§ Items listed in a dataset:
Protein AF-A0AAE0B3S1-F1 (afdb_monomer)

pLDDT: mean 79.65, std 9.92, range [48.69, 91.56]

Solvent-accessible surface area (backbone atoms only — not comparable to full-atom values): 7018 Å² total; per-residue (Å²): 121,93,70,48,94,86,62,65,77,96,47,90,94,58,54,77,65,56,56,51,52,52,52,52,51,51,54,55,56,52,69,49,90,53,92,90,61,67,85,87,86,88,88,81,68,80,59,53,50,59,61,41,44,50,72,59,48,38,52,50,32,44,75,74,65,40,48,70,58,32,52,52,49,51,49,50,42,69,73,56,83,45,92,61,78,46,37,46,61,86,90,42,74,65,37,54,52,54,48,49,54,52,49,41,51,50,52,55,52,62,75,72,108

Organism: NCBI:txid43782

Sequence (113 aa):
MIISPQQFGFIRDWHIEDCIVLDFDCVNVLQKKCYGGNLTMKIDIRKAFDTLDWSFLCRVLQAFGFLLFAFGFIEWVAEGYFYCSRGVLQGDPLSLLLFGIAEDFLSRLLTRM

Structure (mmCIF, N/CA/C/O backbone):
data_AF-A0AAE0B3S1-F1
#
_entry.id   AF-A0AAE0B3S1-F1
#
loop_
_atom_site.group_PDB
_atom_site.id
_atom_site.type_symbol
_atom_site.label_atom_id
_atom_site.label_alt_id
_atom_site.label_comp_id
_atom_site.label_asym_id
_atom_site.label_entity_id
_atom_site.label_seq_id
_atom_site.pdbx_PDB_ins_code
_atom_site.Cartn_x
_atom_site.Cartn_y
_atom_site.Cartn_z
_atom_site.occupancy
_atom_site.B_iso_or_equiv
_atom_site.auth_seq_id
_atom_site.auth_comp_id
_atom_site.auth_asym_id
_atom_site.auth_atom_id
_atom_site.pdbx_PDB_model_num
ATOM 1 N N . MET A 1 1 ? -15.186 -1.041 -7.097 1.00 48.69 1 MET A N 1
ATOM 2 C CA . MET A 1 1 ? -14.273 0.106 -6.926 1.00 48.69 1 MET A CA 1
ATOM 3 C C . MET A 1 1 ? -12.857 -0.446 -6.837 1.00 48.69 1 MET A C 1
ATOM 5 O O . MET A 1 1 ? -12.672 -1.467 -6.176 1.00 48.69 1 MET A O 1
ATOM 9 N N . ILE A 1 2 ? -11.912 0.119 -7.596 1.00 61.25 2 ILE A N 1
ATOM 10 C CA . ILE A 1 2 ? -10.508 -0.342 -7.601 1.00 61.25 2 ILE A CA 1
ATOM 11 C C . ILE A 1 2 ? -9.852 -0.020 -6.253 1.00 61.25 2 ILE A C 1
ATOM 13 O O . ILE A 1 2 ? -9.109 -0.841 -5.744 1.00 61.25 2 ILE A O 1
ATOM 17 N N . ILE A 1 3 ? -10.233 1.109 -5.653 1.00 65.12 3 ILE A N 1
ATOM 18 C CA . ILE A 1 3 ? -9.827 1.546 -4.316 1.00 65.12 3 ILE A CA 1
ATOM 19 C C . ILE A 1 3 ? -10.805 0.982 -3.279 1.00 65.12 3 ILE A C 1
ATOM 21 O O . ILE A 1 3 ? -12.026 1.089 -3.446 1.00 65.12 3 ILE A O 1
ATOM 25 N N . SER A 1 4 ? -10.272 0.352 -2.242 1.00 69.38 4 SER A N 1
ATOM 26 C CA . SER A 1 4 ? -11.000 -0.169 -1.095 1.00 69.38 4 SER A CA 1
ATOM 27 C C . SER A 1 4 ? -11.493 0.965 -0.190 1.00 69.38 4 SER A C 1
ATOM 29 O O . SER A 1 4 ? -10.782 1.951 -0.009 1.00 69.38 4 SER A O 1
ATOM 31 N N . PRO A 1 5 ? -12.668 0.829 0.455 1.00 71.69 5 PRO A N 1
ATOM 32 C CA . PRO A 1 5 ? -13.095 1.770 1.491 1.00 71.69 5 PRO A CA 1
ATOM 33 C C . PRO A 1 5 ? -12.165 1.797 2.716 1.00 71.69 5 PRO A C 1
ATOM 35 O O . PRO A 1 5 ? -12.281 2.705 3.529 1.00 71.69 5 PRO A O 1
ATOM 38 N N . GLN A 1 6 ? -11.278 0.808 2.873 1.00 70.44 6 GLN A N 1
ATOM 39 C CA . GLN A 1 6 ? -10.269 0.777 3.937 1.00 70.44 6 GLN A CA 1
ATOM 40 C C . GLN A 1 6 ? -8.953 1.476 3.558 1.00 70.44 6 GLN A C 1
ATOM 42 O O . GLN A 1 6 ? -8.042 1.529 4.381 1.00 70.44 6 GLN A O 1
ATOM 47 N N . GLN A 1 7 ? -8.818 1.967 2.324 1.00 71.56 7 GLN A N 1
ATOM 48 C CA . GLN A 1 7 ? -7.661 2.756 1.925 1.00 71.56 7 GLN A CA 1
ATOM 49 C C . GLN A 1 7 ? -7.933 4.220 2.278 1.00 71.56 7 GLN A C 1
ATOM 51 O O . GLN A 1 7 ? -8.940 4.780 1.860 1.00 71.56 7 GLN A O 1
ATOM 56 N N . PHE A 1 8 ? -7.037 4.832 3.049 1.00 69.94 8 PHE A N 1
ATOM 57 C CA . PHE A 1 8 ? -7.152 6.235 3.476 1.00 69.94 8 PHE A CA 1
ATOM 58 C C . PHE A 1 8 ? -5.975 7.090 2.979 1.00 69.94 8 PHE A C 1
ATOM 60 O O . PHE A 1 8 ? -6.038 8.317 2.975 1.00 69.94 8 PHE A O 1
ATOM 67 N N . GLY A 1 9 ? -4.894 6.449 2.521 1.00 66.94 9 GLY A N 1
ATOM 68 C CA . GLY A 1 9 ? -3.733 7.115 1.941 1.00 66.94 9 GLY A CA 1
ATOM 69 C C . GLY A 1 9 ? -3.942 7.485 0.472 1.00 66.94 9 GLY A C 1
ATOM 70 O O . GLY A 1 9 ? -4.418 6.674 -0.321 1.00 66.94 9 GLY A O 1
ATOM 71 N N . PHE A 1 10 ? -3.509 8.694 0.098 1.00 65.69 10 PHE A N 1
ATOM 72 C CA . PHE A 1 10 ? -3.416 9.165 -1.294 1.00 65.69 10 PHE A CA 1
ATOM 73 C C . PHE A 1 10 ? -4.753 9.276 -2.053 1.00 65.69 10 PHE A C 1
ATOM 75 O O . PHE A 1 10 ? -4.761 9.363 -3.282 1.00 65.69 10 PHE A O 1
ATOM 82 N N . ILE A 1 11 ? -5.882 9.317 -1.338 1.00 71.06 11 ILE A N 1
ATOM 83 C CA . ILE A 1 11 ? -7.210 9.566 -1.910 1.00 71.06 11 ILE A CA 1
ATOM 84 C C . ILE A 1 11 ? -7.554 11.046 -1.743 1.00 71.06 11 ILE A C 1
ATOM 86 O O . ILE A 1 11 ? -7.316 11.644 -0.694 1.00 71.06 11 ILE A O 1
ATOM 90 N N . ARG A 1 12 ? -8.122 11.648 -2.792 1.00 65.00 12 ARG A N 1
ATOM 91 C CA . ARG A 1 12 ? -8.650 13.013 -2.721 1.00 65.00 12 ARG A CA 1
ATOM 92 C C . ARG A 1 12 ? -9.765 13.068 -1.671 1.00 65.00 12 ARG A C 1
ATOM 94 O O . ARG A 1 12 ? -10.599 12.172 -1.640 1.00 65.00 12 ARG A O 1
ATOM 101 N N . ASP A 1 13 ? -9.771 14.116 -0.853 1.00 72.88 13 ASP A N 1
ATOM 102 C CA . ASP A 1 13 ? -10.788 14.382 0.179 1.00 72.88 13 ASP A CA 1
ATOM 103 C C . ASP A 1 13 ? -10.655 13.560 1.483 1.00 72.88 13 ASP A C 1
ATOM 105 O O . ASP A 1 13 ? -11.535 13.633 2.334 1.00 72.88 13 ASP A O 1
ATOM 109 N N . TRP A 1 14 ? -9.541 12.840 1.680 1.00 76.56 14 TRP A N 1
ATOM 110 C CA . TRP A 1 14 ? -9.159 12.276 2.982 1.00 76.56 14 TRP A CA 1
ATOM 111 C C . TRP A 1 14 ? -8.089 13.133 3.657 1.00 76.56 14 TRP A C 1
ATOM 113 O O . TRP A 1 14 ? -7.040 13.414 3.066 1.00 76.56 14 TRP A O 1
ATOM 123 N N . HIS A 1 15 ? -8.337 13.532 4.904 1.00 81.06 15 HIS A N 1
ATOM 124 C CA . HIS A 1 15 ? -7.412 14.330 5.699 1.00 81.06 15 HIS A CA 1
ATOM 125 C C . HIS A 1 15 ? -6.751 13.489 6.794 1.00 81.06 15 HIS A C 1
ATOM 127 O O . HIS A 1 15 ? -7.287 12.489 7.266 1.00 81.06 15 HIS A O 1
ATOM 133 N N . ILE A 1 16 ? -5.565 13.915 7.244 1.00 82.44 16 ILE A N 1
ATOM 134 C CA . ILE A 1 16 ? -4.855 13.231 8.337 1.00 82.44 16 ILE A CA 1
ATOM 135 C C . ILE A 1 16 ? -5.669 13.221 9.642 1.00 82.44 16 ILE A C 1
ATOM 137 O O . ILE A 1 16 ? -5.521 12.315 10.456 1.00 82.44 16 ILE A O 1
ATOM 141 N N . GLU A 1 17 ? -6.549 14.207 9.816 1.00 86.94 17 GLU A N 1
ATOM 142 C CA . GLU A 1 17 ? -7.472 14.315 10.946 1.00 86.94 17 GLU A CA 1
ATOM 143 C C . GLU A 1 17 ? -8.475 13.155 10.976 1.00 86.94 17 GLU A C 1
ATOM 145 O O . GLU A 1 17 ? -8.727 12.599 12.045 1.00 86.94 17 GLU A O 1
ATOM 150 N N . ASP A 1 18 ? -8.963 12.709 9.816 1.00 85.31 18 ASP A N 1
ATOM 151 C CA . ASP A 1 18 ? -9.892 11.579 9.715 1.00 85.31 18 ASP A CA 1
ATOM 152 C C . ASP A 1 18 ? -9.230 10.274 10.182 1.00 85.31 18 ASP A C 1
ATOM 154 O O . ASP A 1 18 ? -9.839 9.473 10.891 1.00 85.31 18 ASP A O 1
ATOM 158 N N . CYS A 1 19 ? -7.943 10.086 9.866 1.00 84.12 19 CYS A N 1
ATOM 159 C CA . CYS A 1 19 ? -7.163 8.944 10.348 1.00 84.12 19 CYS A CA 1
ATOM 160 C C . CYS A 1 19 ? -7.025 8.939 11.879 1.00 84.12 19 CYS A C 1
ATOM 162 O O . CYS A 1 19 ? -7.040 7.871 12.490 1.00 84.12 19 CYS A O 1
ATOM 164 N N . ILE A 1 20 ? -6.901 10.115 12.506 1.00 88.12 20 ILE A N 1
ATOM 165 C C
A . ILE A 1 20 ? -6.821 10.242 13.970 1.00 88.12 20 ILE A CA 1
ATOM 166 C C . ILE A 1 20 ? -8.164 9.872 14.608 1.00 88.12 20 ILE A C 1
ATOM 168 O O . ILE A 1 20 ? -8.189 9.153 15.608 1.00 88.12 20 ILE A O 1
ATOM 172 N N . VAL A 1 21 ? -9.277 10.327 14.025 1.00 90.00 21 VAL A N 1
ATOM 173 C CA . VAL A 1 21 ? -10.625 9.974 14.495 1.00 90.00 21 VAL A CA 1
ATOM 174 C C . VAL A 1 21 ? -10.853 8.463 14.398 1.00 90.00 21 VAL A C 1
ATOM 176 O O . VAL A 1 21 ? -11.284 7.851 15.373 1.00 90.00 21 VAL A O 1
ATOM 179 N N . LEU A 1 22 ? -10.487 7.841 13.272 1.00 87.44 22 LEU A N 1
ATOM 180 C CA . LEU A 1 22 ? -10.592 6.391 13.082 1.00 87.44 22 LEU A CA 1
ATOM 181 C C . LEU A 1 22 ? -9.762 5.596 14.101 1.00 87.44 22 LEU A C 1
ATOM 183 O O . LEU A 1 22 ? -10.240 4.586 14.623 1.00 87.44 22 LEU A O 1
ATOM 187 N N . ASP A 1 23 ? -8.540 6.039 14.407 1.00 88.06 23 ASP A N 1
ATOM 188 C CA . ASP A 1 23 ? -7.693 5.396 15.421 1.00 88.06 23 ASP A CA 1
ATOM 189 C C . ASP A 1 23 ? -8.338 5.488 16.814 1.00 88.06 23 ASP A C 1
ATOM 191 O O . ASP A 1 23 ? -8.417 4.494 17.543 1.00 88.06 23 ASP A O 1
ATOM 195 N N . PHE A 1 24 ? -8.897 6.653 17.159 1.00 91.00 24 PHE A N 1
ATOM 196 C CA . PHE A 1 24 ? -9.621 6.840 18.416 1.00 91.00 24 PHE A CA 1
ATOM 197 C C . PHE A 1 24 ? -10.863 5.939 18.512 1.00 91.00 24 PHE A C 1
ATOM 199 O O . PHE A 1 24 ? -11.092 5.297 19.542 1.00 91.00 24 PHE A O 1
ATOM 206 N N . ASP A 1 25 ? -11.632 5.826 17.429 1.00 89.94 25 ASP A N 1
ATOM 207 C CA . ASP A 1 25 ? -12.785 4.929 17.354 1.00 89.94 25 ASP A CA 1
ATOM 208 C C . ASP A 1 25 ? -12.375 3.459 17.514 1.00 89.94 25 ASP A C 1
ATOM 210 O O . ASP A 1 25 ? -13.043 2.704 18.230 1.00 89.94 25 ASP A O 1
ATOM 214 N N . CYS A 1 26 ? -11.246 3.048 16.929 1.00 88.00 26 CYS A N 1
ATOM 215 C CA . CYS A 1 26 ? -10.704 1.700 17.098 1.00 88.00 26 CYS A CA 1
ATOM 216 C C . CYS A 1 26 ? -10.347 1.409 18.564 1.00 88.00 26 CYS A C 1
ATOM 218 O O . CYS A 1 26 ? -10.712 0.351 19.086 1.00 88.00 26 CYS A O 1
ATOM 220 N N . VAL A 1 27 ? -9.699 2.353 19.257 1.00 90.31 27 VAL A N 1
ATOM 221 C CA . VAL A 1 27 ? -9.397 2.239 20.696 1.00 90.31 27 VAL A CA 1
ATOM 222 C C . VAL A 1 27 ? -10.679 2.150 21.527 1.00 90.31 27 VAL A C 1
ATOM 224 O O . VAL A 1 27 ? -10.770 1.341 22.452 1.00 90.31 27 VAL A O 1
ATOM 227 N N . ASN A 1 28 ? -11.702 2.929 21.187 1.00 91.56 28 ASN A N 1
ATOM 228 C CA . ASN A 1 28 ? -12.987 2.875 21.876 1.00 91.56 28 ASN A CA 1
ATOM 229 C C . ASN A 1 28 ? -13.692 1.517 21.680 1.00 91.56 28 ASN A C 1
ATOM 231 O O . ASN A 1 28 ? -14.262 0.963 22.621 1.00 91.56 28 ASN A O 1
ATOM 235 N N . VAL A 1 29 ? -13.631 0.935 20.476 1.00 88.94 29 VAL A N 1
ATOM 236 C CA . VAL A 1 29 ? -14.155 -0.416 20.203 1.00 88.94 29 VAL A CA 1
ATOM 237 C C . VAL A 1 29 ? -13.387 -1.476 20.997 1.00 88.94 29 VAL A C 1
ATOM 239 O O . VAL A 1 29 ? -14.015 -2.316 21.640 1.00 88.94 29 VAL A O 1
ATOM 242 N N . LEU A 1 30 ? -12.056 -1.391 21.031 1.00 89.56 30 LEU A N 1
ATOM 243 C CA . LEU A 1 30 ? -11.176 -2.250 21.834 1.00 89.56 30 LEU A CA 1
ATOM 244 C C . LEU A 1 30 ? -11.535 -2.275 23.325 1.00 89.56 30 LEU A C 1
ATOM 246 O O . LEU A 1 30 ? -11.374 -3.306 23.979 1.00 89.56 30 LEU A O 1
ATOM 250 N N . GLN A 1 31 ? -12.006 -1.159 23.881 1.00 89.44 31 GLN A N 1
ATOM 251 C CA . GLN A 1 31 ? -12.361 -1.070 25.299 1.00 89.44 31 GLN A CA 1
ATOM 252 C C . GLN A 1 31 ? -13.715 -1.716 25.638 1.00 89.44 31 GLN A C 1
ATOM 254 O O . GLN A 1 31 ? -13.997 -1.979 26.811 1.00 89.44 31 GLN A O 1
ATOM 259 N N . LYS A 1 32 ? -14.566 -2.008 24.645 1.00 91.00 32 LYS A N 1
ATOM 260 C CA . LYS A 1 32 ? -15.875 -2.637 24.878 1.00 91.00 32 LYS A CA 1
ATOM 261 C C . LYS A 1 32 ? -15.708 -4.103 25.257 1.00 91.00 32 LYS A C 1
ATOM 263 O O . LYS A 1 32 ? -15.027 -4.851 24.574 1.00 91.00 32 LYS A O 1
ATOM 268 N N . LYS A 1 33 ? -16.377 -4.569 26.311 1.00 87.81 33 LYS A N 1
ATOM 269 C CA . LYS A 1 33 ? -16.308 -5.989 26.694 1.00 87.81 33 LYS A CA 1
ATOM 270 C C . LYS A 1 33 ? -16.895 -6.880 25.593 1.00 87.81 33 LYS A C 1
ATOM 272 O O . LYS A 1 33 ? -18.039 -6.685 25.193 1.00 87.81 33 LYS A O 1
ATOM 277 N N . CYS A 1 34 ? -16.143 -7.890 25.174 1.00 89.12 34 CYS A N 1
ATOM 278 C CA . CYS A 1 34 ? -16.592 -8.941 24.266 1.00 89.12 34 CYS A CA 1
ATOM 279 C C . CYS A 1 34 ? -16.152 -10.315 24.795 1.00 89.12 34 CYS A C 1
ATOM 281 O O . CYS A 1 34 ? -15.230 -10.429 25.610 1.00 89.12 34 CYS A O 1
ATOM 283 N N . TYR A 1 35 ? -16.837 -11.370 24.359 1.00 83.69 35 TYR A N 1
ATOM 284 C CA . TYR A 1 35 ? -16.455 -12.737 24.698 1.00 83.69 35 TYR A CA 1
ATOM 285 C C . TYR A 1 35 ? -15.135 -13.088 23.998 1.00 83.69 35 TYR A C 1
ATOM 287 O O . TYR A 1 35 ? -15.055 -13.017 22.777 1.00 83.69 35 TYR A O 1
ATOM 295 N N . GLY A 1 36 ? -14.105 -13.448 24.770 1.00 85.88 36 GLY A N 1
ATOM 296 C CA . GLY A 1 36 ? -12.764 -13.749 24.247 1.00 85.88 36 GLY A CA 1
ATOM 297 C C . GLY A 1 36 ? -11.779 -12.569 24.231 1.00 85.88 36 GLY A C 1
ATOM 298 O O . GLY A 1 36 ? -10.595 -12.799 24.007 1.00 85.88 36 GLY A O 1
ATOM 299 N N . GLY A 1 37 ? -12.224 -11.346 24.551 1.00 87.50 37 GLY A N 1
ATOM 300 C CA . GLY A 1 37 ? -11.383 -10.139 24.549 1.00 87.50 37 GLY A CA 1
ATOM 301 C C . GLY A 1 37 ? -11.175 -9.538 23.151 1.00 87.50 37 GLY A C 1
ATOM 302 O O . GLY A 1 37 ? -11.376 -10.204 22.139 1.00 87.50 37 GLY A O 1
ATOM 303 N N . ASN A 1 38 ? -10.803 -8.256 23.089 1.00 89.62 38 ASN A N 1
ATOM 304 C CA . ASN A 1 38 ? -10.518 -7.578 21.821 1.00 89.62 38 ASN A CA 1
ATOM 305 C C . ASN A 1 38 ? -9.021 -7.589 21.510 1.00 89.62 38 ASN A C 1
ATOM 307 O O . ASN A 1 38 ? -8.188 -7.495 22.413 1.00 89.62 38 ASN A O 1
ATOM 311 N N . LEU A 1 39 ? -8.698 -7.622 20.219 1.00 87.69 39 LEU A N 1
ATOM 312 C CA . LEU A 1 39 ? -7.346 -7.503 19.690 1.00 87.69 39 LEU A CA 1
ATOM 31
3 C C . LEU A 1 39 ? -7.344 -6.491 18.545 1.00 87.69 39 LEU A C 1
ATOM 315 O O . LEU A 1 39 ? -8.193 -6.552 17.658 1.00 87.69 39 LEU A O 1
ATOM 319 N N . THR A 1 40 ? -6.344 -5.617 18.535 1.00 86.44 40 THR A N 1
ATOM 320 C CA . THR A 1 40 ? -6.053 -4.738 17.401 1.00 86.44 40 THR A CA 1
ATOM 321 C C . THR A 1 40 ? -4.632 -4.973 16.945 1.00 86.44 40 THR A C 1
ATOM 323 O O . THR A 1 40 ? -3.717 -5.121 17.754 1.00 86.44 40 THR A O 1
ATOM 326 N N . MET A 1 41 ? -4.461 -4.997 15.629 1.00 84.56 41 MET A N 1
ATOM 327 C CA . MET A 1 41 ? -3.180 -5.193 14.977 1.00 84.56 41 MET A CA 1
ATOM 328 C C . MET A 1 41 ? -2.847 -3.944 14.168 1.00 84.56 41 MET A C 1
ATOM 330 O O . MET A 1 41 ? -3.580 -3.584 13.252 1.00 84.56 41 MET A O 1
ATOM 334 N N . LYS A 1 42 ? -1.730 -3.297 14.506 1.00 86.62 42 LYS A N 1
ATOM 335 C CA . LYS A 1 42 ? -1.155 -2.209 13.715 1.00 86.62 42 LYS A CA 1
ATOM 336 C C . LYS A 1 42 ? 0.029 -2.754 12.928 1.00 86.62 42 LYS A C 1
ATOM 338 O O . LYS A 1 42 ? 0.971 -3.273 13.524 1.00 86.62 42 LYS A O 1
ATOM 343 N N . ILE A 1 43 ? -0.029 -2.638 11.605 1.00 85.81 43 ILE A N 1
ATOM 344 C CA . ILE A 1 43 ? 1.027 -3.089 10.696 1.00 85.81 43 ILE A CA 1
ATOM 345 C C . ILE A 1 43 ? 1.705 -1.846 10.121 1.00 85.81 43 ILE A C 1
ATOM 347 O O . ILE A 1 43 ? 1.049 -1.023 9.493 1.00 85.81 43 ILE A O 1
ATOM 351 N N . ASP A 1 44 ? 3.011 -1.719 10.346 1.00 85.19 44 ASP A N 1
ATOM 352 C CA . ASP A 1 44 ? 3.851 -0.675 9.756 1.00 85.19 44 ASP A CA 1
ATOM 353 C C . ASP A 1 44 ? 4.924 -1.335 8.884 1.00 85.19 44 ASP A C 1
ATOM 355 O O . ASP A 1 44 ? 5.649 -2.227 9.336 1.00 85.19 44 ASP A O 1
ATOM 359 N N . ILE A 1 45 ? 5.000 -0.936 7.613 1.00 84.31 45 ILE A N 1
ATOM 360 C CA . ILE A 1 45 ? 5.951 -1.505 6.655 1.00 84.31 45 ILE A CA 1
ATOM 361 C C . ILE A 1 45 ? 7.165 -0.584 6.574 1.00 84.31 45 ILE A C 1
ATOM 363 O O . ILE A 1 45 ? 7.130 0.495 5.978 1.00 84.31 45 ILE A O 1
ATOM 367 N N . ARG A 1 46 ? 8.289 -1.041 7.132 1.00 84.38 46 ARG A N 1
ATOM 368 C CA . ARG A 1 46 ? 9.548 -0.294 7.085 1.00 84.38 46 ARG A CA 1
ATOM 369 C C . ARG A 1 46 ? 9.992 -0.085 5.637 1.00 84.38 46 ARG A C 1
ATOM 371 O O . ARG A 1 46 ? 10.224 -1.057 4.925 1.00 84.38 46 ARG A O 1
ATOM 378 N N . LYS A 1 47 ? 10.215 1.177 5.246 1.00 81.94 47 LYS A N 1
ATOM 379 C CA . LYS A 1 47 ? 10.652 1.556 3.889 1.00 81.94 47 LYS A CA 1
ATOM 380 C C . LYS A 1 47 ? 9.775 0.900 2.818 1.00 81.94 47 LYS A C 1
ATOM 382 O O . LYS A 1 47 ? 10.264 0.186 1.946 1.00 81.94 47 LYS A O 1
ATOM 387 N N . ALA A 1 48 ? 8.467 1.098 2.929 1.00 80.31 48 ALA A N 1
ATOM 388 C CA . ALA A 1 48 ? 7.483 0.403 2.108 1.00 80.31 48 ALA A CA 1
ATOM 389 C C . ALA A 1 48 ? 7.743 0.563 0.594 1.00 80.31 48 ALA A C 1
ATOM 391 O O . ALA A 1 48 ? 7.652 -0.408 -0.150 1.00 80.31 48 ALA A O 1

§ AIM OF THE TASK:
Out of the data above, set down the lines from the one with "ATOM 197 C C" to the one with "ATOM 207 C CA", both included, exactly as written and with no additions.

§ ANSWER FOR THE TASK:
ATOM 197 C C . PHE A 1 24 ? -10.863 5.939 18.512 1.00 91.00 24 PHE A C 1
ATOM 199 O O . PHE A 1 24 ? -11.092 5.297 19.542 1.00 91.00 24 PHE A O 1
ATOM 206 N N . ASP A 1 25 ? -11.632 5.826 17.429 1.00 89.94 25 ASP A N 1
ATOM 207 C CA . ASP A 1 25 ? -12.785 4.929 17.354 1.00 89.94 25 ASP A CA 1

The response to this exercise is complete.